If you wish I am more than happy to post the formulations for the gratuity payments - well worked examples in anycase.


----------



## xchaos777 (Dec 15, 2010)

Thanks dbxsoul. I understand....and was a reason why I was thinking about negotiating salary and no additional perks. We will see if they put something different than what was agreed upon in the contract to this extent.

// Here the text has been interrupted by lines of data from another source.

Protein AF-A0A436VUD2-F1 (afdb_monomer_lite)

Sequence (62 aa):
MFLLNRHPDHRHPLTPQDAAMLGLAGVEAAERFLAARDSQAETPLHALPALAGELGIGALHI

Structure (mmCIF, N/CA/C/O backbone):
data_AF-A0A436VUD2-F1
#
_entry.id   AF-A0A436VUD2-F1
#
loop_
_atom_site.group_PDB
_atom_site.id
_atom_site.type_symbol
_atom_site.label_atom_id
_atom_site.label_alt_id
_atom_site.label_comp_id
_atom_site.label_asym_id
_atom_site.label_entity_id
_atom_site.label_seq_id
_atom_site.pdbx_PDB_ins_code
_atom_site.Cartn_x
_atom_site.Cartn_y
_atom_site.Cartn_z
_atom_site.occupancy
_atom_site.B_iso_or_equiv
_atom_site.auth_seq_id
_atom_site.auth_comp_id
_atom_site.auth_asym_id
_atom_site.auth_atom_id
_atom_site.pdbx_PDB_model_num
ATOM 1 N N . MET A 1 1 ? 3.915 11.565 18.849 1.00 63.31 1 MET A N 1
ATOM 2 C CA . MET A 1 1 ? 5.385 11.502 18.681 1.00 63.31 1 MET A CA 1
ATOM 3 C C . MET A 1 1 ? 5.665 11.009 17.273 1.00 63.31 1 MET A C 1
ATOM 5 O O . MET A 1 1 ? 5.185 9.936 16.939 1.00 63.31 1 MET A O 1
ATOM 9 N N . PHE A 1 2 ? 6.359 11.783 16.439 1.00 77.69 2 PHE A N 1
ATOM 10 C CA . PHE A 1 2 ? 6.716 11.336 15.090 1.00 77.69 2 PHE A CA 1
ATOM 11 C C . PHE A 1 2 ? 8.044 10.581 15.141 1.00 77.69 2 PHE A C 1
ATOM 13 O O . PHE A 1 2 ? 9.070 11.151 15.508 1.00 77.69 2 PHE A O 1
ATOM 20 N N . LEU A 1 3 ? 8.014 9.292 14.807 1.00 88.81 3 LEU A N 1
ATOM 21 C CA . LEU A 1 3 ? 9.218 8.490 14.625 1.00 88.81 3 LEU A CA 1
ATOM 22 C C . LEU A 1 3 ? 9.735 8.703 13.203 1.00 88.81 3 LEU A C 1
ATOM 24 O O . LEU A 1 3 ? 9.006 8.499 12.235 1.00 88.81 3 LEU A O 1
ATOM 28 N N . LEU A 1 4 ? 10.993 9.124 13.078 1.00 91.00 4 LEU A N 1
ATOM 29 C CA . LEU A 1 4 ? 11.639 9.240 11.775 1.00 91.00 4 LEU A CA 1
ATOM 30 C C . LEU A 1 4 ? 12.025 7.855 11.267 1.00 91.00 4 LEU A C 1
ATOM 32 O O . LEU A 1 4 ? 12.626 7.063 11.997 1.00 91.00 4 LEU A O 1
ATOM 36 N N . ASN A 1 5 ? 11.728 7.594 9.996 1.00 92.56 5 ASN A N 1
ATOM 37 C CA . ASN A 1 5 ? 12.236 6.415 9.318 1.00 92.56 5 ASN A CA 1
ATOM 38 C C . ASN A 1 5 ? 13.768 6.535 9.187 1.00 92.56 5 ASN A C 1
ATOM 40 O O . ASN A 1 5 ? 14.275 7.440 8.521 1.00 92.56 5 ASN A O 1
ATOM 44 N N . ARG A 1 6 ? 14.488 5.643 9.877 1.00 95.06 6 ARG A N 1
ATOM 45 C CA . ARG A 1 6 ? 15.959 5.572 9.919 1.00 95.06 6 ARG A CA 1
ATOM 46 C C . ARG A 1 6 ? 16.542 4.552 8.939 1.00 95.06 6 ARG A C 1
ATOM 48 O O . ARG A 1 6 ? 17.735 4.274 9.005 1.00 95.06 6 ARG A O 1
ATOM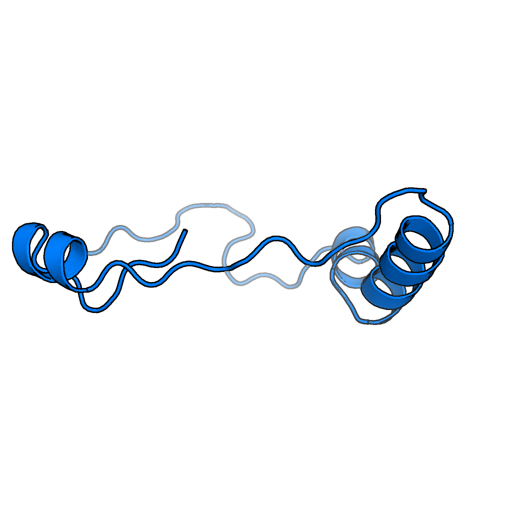 55 N N . HIS A 1 7 ? 15.716 3.968 8.075 1.00 94.56 7 HIS A N 1
ATOM 56 C CA . HIS A 1 7 ? 16.184 3.010 7.086 1.00 94.56 7 HIS A CA 1
ATOM 57 C C . HIS A 1 7 ? 17.189 3.680 6.132 1.00 94.56 7 HIS A C 1
ATOM 59 O O . HIS A 1 7 ? 16.905 4.790 5.677 1.00 94.56 7 HIS A O 1
ATOM 65 N N . PRO A 1 8 ? 18.328 3.043 5.806 1.00 94.50 8 PRO A N 1
ATOM 66 C CA . PRO A 1 8 ? 19.331 3.617 4.903 1.00 94.50 8 PRO A CA 1
ATOM 67 C C . PRO A 1 8 ? 18.748 4.046 3.550 1.00 94.50 8 PRO A C 1
ATOM 69 O O . PRO A 1 8 ? 19.050 5.129 3.060 1.00 94.50 8 PRO A O 1
ATOM 72 N N . ASP A 1 9 ? 17.822 3.251 3.013 1.00 92.44 9 ASP A N 1
ATOM 73 C CA . ASP A 1 9 ? 17.186 3.522 1.716 1.00 92.44 9 ASP A CA 1
ATOM 74 C C . ASP A 1 9 ? 16.004 4.502 1.804 1.00 92.44 9 ASP A C 1
ATOM 76 O O . ASP A 1 9 ? 15.354 4.812 0.805 1.00 92.44 9 ASP A O 1
ATOM 80 N N . HIS A 1 10 ? 15.690 5.027 2.993 1.00 94.25 10 HIS A N 1
ATOM 81 C CA . HIS A 1 10 ? 14.626 6.016 3.133 1.00 94.25 10 HIS A CA 1
ATOM 82 C C . HIS A 1 10 ? 14.936 7.256 2.275 1.00 94.25 10 HIS A C 1
ATOM 84 O O . HIS A 1 10 ? 16.025 7.822 2.352 1.00 94.25 10 HIS A O 1
ATOM 90 N N . ARG A 1 11 ? 13.951 7.690 1.474 1.00 93.31 11 ARG A N 1
ATOM 91 C CA . ARG A 1 11 ? 14.037 8.811 0.510 1.00 93.31 11 ARG A CA 1
ATOM 92 C C . ARG A 1 11 ? 15.019 8.606 -0.650 1.00 93.31 11 ARG A C 1
ATOM 94 O O . ARG A 1 11 ? 15.296 9.569 -1.363 1.00 93.31 11 ARG A O 1
ATOM 101 N N . HIS A 1 12 ? 15.504 7.389 -0.865 1.00 95.31 12 HIS A N 1
ATOM 102 C CA . HIS A 1 12 ? 16.242 7.047 -2.074 1.00 95.31 12 HIS A CA 1
ATOM 103 C C . HIS A 1 12 ? 15.283 6.538 -3.158 1.00 95.31 12 HIS A C 1
ATOM 105 O O . HIS A 1 12 ? 14.179 6.082 -2.840 1.00 95.31 12 HIS A O 1
ATOM 111 N N . PRO A 1 13 ? 15.665 6.635 -4.443 1.00 95.38 13 PRO A N 1
ATOM 112 C CA . PRO A 1 13 ? 14.938 5.959 -5.507 1.00 95.38 13 PRO A CA 1
ATOM 113 C C . PRO A 1 13 ? 14.843 4.458 -5.226 1.00 95.38 13 PRO A C 1
ATOM 115 O O . PRO A 1 13 ? 15.748 3.874 -4.630 1.00 95.38 13 PRO A O 1
ATOM 118 N N . LEU A 1 14 ? 13.770 3.832 -5.710 1.00 94.62 14 LEU A N 1
ATOM 119 C CA . LEU A 1 14 ? 13.694 2.377 -5.753 1.00 94.62 14 LEU A CA 1
ATOM 120 C C . LEU A 1 14 ? 14.878 1.816 -6.543 1.00 94.62 14 LEU A C 1
ATOM 122 O O . LEU A 1 14 ? 15.355 2.432 -7.503 1.00 94.62 14 LEU A O 1
ATOM 126 N N . THR A 1 15 ? 15.322 0.621 -6.163 1.00 95.44 15 THR A N 1
ATOM 127 C CA . THR A 1 15 ? 16.281 -0.116 -6.983 1.00 95.44 15 THR A CA 1
ATOM 128 C C . THR A 1 15 ? 15.680 -0.352 -8.377 1.00 95.44 15 THR A C 1
ATOM 130 O O . THR A 1 15 ? 14.455 -0.404 -8.515 1.00 95.44 15 THR A O 1
ATOM 133 N N . PRO A 1 16 ? 16.492 -0.526 -9.434 1.00 95.88 16 PRO A N 1
ATOM 134 C CA . PRO A 1 16 ? 15.961 -0.809 -10.769 1.00 95.88 16 PRO A CA 1
ATOM 135 C C . PRO A 1 16 ? 15.024 -2.027 -10.803 1.00 95.88 16 PRO A C 1
ATOM 137 O O . PRO A 1 16 ? 14.026 -2.022 -11.519 1.00 95.88 16 PRO A O 1
ATOM 140 N N . GLN A 1 17 ? 15.322 -3.044 -9.987 1.00 96.00 17 GLN A N 1
ATOM 141 C CA . GLN A 1 17 ? 14.489 -4.232 -9.813 1.00 96.00 17 GLN A CA 1
ATOM 142 C C . GLN A 1 17 ? 13.121 -3.876 -9.214 1.00 96.00 17 GLN A C 1
ATOM 144 O O . GLN A 1 17 ? 12.091 -4.243 -9.778 1.00 96.00 17 GLN A O 1
ATOM 149 N N . ASP A 1 18 ? 13.098 -3.135 -8.103 1.00 95.38 18 ASP A N 1
ATOM 150 C CA . ASP A 1 18 ? 11.850 -2.761 -7.428 1.00 95.38 18 ASP A CA 1
ATOM 151 C C . ASP A 1 18 ? 11.027 -1.791 -8.268 1.00 95.38 18 ASP A C 1
ATOM 153 O O . ASP A 1 18 ? 9.807 -1.902 -8.318 1.00 95.38 18 ASP A O 1
ATOM 157 N N . ALA A 1 19 ? 11.678 -0.869 -8.979 1.00 96.31 19 ALA A N 1
ATOM 158 C CA . ALA A 1 19 ? 11.000 0.041 -9.892 1.00 96.31 19 ALA A CA 1
ATOM 159 C C . ALA A 1 19 ? 10.297 -0.719 -11.031 1.00 96.31 19 ALA A C 1
ATOM 161 O O . ALA A 1 19 ? 9.178 -0.369 -11.402 1.00 96.31 19 ALA A O 1
ATOM 162 N N . ALA A 1 20 ? 10.921 -1.775 -11.562 1.00 96.25 20 ALA A N 1
ATOM 163 C CA . ALA A 1 20 ? 10.302 -2.630 -12.571 1.00 96.25 20 ALA A CA 1
ATOM 164 C C . ALA A 1 20 ? 9.149 -3.470 -11.990 1.00 96.25 20 ALA A C 1
ATOM 166 O O . ALA A 1 20 ? 8.094 -3.576 -12.614 1.00 96.25 20 ALA A O 1
ATOM 167 N N . MET A 1 21 ? 9.334 -4.037 -10.794 1.00 96.12 21 MET A N 1
ATOM 168 C CA . MET A 1 21 ? 8.361 -4.920 -10.140 1.00 96.12 21 MET A CA 1
ATOM 169 C C . MET A 1 21 ? 7.138 -4.176 -9.585 1.00 96.12 21 MET A C 1
ATOM 171 O O . MET A 1 21 ? 6.026 -4.687 -9.660 1.00 96.12 21 MET A O 1
ATOM 175 N N . LEU A 1 22 ? 7.335 -2.989 -9.011 1.00 95.44 22 LEU A N 1
ATOM 176 C CA . LEU A 1 22 ? 6.289 -2.183 -8.369 1.00 95.44 22 LEU A CA 1
ATOM 177 C C . LEU A 1 22 ? 5.724 -1.097 -9.300 1.00 95.44 22 LEU A C 1
ATOM 179 O O . LEU A 1 22 ? 4.818 -0.359 -8.915 1.00 95.44 22 LEU A O 1
ATOM 183 N N . GLY A 1 23 ? 6.274 -0.971 -10.510 1.00 94.69 23 GLY A N 1
ATOM 184 C CA . GLY A 1 23 ? 5.796 -0.068 -11.553 1.00 94.69 23 GLY A CA 1
ATOM 185 C C . GLY A 1 23 ? 4.740 -0.702 -12.463 1.00 94.69 23 GLY A C 1
ATOM 186 O O . GLY A 1 23 ? 4.323 -1.844 -12.279 1.00 94.69 23 GLY A O 1
ATOM 187 N N . LEU A 1 24 ? 4.338 0.037 -13.501 1.00 96.06 24 LEU A N 1
ATOM 188 C CA . LEU A 1 24 ? 3.284 -0.383 -14.439 1.00 96.06 24 LEU A CA 1
ATOM 189 C C . LEU A 1 24 ? 3.574 -1.733 -15.111 1.00 96.06 24 LEU A C 1
ATOM 191 O O . LEU A 1 24 ? 2.683 -2.567 -15.219 1.00 96.06 24 LEU A O 1
ATOM 195 N N . ALA A 1 25 ? 4.830 -1.988 -15.488 1.00 95.19 25 ALA A N 1
ATOM 196 C CA . ALA A 1 25 ? 5.223 -3.263 -16.088 1.00 95.19 25 ALA A CA 1
ATOM 197 C C . ALA A 1 25 ? 4.969 -4.459 -15.148 1.00 95.19 25 ALA A C 1
ATOM 199 O O . ALA A 1 25 ? 4.568 -5.535 -15.598 1.00 95.19 25 ALA A O 1
ATOM 200 N N . GLY A 1 26 ? 5.181 -4.270 -13.843 1.00 96.12 26 GLY A N 1
ATOM 201 C CA . GLY A 1 26 ? 4.885 -5.270 -12.823 1.00 96.12 26 GLY A CA 1
ATOM 202 C C . GLY A 1 26 ? 3.386 -5.494 -12.630 1.00 96.12 26 GLY A C 1
ATOM 203 O O . GLY A 1 26 ? 2.961 -6.643 -12.523 1.00 96.12 26 GLY A O 1
ATOM 204 N N . VAL A 1 27 ? 2.582 -4.424 -12.672 1.00 95.31 27 VAL A N 1
ATOM 205 C CA . VAL A 1 27 ? 1.109 -4.515 -12.635 1.00 95.31 27 VAL A CA 1
ATOM 206 C C . VAL A 1 27 ? 0.594 -5.354 -13.799 1.00 95.31 27 VAL A C 1
ATOM 208 O O . VAL A 1 27 ? -0.099 -6.341 -13.573 1.00 95.31 27 VAL A O 1
ATOM 211 N N . GLU A 1 28 ? 1.008 -5.047 -15.029 1.00 95.62 28 GLU A N 1
ATOM 212 C CA . GLU A 1 28 ? 0.589 -5.808 -16.211 1.00 95.62 28 GLU A CA 1
ATOM 213 C C . GLU A 1 28 ? 0.982 -7.292 -16.115 1.00 95.62 28 GLU A C 1
ATOM 215 O O . GLU A 1 28 ? 0.237 -8.180 -16.534 1.00 95.62 28 GLU A O 1
ATOM 220 N N . ALA A 1 29 ? 2.168 -7.585 -15.571 1.00 94.88 29 ALA A N 1
ATOM 221 C CA . ALA A 1 29 ? 2.611 -8.958 -15.360 1.00 94.88 29 ALA A CA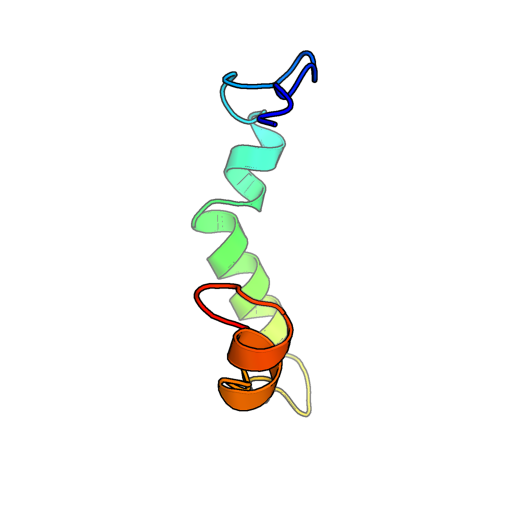 1
ATOM 222 C C . ALA A 1 29 ? 1.753 -9.689 -14.316 1.00 94.88 29 ALA A C 1
ATOM 224 O O . ALA A 1 29 ? 1.373 -10.841 -14.543 1.00 94.88 29 ALA A O 1
ATOM 225 N N . ALA A 1 30 ? 1.421 -9.022 -13.208 1.00 92.94 30 ALA A N 1
ATOM 226 C CA . ALA A 1 30 ? 0.565 -9.568 -12.161 1.00 92.94 30 ALA A CA 1
ATOM 227 C C . ALA A 1 30 ? -0.870 -9.796 -12.660 1.00 92.94 30 ALA A C 1
ATOM 229 O O . ALA A 1 30 ? -1.425 -10.869 -12.435 1.00 92.94 30 ALA A O 1
ATOM 230 N N . GLU A 1 31 ? -1.449 -8.843 -13.391 1.00 91.88 31 GLU A N 1
ATOM 231 C CA . GLU A 1 31 ? -2.795 -8.961 -13.965 1.00 91.88 31 GLU A CA 1
ATOM 232 C C . GLU A 1 31 ? -2.900 -10.139 -14.933 1.00 91.88 31 GLU A C 1
ATOM 234 O O . GLU A 1 31 ? -3.821 -10.948 -14.809 1.00 91.88 31 GLU A O 1
ATOM 239 N N . ARG A 1 32 ? -1.926 -10.303 -15.842 1.00 92.06 32 ARG A N 1
ATOM 240 C CA . ARG A 1 32 ? -1.878 -11.465 -16.749 1.00 92.06 32 ARG A CA 1
ATOM 241 C C . ARG A 1 32 ? -1.839 -12.788 -15.991 1.00 92.06 32 ARG A C 1
ATOM 243 O O . ARG A 1 32 ? -2.474 -13.750 -16.412 1.00 92.06 32 ARG A O 1
ATOM 250 N N . PHE A 1 33 ? -1.086 -12.846 -14.895 1.00 90.31 33 PHE A N 1
ATOM 251 C CA . PHE A 1 33 ? -0.997 -14.049 -14.075 1.00 90.31 33 PHE A CA 1
ATOM 252 C C . PHE A 1 33 ? -2.306 -14.327 -13.323 1.00 90.31 33 PHE A C 1
ATOM 254 O O . PHE A 1 33 ? -2.772 -15.464 -13.304 1.00 90.31 33 PHE A O 1
ATOM 261 N N . LEU A 1 34 ? -2.922 -13.297 -12.735 1.00 88.75 34 LEU A N 1
ATOM 262 C CA . LEU A 1 34 ? -4.181 -13.428 -12.000 1.00 88.75 34 LEU A CA 1
ATOM 263 C C . LEU A 1 34 ? -5.345 -13.824 -12.916 1.00 88.75 34 LEU A C 1
ATOM 265 O O . LEU A 1 34 ? -6.129 -14.680 -12.516 1.00 88.75 34 LEU A O 1
ATOM 269 N N . ALA A 1 35 ? -5.388 -13.291 -14.144 1.00 88.38 35 ALA A N 1
ATOM 270 C CA . ALA A 1 35 ? -6.368 -13.623 -15.189 1.00 88.38 35 ALA A CA 1
ATOM 271 C C . ALA A 1 35 ? -6.436 -15.117 -15.530 1.00 88.38 35 ALA A C 1
ATOM 273 O O . ALA A 1 35 ? -7.476 -15.612 -15.958 1.00 88.38 35 ALA A O 1
ATOM 274 N N . ALA A 1 36 ? -5.334 -15.844 -15.347 1.00 88.81 36 ALA A N 1
ATOM 275 C CA . ALA A 1 36 ? -5.263 -17.274 -15.620 1.00 88.81 36 ALA A CA 1
ATOM 276 C C . ALA A 1 36 ? -5.730 -18.148 -14.439 1.00 88.81 36 ALA A C 1
ATOM 278 O O . ALA A 1 36 ? -5.713 -19.375 -14.552 1.00 88.81 36 ALA A O 1
ATOM 279 N N . ARG A 1 37 ? -6.102 -17.555 -13.295 1.00 85.88 37 ARG A N 1
ATOM 280 C CA . ARG A 1 37 ? -6.466 -18.286 -12.076 1.00 85.88 37 ARG A CA 1
ATOM 281 C C . ARG A 1 37 ? -7.976 -18.505 -11.989 1.00 85.88 37 ARG A C 1
ATOM 283 O O . ARG A 1 37 ? -8.749 -17.549 -12.010 1.00 85.88 37 ARG A O 1
ATOM 290 N N . ASP A 1 38 ? -8.390 -19.749 -11.762 1.00 79.75 38 ASP A N 1
ATOM 291 C CA . ASP A 1 38 ? -9.777 -20.045 -11.397 1.00 79.75 38 ASP A CA 1
ATOM 292 C C . ASP A 1 38 ? -10.164 -19.326 -10.089 1.00 79.75 38 ASP A C 1
ATOM 294 O O . ASP A 1 38 ? -9.350 -19.154 -9.177 1.00 79.75 38 ASP A O 1
ATOM 298 N N . SER A 1 39 ? -11.419 -18.873 -10.002 1.00 73.62 39 SER A N 1
ATOM 299 C CA . SER A 1 39 ? -11.941 -18.081 -8.872 1.00 73.62 39 SER A CA 1
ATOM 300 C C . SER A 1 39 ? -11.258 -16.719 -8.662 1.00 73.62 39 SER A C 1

My contract will be unlimited. It it not as simple as the 7day/21day formula prorated after the first year?



dbxsoul said:


> Gratuity
> 
> The rules and regulations regarding gratuity or end of service dues are covered under articles 133 through 140.
> 
> ...


----------



## Jumeirah Jim (Jan 24, 2011)

Have you researched the us tax issues from taking the full package as salary? Might there be benefits classing some of it as "allowances"? If so perhaps agree with your employer that they will back you up on what you state on your tax return!


----------



## xchaos777 (Dec 15, 2010)

Just started looking at this actually... I am pretty sure they will structure it how I need or want really. It seems to me that the US IRS is going to consider all "perks" as income regardless.


----------



## indoMLA (Feb 6, 2011)

xchaos777 said:


> Just started looking at this actually... I am pretty sure they will structure it how I need or want really. It seems to me that the US IRS is going to consider all "perks" as income regardless.


Yeah, but if you do not go back for more than 30 days (I think) some of it is exempt. Talk to a lawyer and accountant.


----------



## xchaos777 (Dec 15, 2010)

I am an expat now, just not in UAE. Everything is considered income...but you have exclusions to first 97k~, rent write offs etc. So I think the contract structure won't matter for income.

Of course, love to hear options. Anyone on here do US tax advice for UAE expats?


----------